Return only what lies between the first line of the entries and the line containing "Solvent-accessible surface area", both lines included.

◆ ◆ ◆ ◆

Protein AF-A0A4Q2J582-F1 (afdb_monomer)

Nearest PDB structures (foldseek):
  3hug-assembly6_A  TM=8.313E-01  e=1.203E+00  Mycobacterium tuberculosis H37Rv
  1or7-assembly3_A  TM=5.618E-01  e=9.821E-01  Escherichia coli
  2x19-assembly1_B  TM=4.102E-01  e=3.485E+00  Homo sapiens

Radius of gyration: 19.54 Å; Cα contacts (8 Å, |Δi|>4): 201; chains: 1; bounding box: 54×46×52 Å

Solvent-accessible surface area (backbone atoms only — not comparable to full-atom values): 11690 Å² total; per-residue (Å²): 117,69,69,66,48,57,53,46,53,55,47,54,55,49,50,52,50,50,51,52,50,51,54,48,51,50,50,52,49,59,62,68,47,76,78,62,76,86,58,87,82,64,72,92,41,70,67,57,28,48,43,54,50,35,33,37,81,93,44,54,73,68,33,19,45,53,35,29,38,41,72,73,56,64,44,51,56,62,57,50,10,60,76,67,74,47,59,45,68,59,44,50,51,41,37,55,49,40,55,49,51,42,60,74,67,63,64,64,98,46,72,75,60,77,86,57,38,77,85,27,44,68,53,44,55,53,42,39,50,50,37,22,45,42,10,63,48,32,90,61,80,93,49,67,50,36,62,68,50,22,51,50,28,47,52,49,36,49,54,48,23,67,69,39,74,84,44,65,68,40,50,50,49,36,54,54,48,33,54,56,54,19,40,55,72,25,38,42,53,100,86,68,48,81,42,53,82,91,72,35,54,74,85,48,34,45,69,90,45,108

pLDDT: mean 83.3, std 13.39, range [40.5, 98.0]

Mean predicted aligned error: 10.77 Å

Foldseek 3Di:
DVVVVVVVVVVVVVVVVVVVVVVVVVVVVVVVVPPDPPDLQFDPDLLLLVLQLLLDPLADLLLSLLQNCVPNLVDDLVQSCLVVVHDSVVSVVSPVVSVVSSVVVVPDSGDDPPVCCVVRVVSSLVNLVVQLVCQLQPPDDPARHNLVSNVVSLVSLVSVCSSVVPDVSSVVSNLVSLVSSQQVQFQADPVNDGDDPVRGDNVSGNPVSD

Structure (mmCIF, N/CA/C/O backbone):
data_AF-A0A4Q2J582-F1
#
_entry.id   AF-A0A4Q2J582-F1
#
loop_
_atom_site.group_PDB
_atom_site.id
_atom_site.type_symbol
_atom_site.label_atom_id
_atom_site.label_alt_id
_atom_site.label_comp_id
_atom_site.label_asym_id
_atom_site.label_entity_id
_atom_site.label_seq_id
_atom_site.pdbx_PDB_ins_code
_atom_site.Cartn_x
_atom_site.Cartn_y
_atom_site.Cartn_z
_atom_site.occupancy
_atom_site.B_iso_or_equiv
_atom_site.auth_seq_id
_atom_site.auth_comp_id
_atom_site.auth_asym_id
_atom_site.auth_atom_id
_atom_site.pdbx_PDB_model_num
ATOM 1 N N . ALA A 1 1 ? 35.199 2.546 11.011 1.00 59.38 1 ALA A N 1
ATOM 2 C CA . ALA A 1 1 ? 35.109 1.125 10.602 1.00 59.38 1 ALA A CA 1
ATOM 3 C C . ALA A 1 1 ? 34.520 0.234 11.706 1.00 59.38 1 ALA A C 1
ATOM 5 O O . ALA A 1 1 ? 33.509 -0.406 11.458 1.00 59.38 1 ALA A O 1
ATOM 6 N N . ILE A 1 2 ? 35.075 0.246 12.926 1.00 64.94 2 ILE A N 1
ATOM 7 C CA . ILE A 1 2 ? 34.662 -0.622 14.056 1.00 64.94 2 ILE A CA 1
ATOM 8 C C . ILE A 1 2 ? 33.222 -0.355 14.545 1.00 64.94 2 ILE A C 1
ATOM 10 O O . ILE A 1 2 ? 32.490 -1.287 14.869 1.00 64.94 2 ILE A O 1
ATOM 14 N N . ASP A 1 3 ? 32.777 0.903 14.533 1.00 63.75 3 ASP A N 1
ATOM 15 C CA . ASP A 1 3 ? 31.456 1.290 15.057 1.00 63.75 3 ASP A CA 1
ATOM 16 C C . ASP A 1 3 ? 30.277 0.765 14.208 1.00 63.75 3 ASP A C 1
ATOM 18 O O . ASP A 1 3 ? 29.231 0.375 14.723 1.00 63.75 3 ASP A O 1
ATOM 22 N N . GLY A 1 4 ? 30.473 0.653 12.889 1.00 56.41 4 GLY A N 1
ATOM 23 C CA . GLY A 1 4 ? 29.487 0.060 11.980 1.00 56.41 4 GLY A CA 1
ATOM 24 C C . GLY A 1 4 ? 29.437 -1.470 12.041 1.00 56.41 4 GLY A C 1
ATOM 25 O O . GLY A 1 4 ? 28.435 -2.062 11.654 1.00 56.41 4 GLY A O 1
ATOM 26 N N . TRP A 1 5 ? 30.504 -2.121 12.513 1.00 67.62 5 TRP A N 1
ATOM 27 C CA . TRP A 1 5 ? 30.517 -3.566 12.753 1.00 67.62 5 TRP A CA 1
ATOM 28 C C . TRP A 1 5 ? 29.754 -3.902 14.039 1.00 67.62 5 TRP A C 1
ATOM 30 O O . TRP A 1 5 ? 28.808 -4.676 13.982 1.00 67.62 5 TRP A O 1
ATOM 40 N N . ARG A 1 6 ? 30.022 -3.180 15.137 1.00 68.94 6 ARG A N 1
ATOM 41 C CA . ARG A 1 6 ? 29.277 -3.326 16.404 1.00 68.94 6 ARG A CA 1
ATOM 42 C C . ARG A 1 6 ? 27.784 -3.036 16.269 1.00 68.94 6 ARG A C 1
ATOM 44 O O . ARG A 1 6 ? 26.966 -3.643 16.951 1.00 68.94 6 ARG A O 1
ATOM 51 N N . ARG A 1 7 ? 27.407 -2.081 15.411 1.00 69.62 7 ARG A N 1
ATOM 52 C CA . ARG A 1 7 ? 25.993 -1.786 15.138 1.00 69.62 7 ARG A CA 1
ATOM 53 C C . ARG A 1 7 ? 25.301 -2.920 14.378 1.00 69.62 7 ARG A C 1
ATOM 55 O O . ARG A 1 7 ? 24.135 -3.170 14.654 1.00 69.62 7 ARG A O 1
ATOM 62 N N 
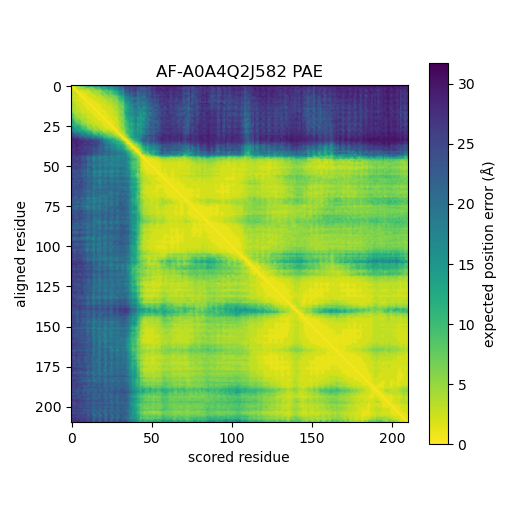. ARG A 1 8 ? 26.001 -3.570 13.443 1.00 68.44 8 ARG A N 1
ATOM 63 C CA . ARG A 1 8 ? 25.484 -4.727 12.697 1.00 68.44 8 ARG A CA 1
ATOM 64 C C . ARG A 1 8 ? 25.372 -5.953 13.589 1.00 68.44 8 ARG A C 1
ATOM 66 O O . ARG A 1 8 ? 24.296 -6.507 13.675 1.00 68.44 8 ARG A O 1
ATOM 73 N N . GLU A 1 9 ? 26.406 -6.251 14.366 1.00 71.75 9 GLU A N 1
ATOM 74 C CA . GLU A 1 9 ? 26.399 -7.343 15
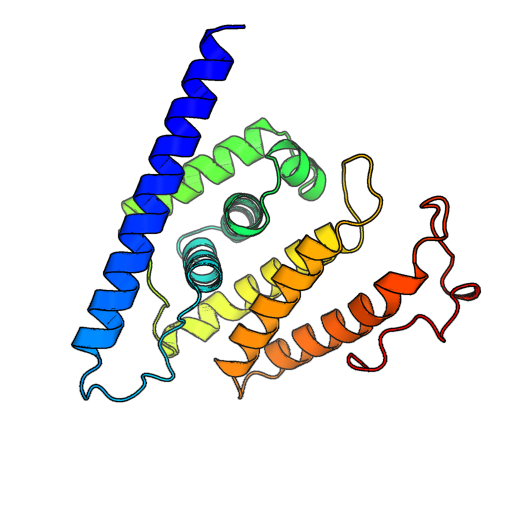.345 1.00 71.75 9 GLU A CA 1
ATOM 75 C C . GLU A 1 9 ? 25.229 -7.214 16.336 1.00 71.75 9 GLU A C 1
ATOM 77 O O . GLU A 1 9 ? 24.426 -8.128 16.467 1.00 71.75 9 GLU A O 1
ATOM 82 N N . ARG A 1 10 ? 25.024 -6.025 16.926 1.00 72.00 10 ARG A N 1
ATOM 83 C CA . ARG A 1 10 ? 23.867 -5.768 17.804 1.00 72.00 10 ARG A CA 1
ATOM 84 C C . ARG A 1 10 ? 22.517 -5.845 17.094 1.00 72.00 10 ARG A C 1
ATOM 86 O O . ARG A 1 10 ? 21.506 -6.091 17.745 1.00 72.00 10 ARG A O 1
ATOM 93 N N . TYR A 1 11 ? 22.472 -5.530 15.801 1.00 73.25 11 TYR A N 1
ATOM 94 C CA . TYR A 1 11 ? 21.253 -5.639 15.005 1.00 73.25 11 TYR A CA 1
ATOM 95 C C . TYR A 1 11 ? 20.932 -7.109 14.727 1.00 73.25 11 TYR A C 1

◆ ◆ ◆ ◆

# PROBLEM SOLUTION:
Protein AF-A0A4Q2J582-F1 (afdb_monomer)

Nearest PDB structures (foldseek):
  3hug-assembly6_A  TM=8.313E-01  e=1.203E+00  Mycobacterium tuberculosis H37Rv
  1or7-assembly3_A  TM=5.618E-01  e=9.821E-01  Escherichia coli
  2x19-assembly1_B  TM=4.102E-01  e=3.485E+00  Homo sapiens

Radius of gyration: 19.54 Å; Cα contacts (8 Å, |Δi|>4): 201; chains: 1; bounding box: 54×46×52 Å

Solvent-accessible surface area (backbone atoms only — not comparable to full-atom values): 11690 Å² total; per-residue (Å²): 117,69,69,66,48,57,53,46,53,55,47,54,55,49,50,52,50,50,51,52,50,51,54,48,51,50,50,52,49,59,62,68,47,76,78,62,76,86,58,87,82,64,72,92,41,70,67,57,28,48,43,54,50,35,33,37,81,93,44,54,73,68,33,19,45,53,35,29,38,41,72,73,56,64,44,51,56,62,57,50,10,60,76,67,74,47,59,45,68,59,44,50,51,41,37,55,49,40,55,49,51,42,60,74,67,63,64,64,98,46,72,75,60,77,86,57,38,77,85,27,44,68,53,44,55,53,42,39,50,50,37,22,45,42,10,63,48,32,90,61,80,93,49,67,50,36,62,68,50,22,51,50,28,47,52,49,36,49,54,48,23,67,69,39,74,84,44,65,68,40,50,50,49,36,54,54,48,33,54,56,54,19,40,55,72,25,38,42,53,100,86,68,48,81,42,53,82,91,72,35,54,74,85,48,34,45,69,90,45,108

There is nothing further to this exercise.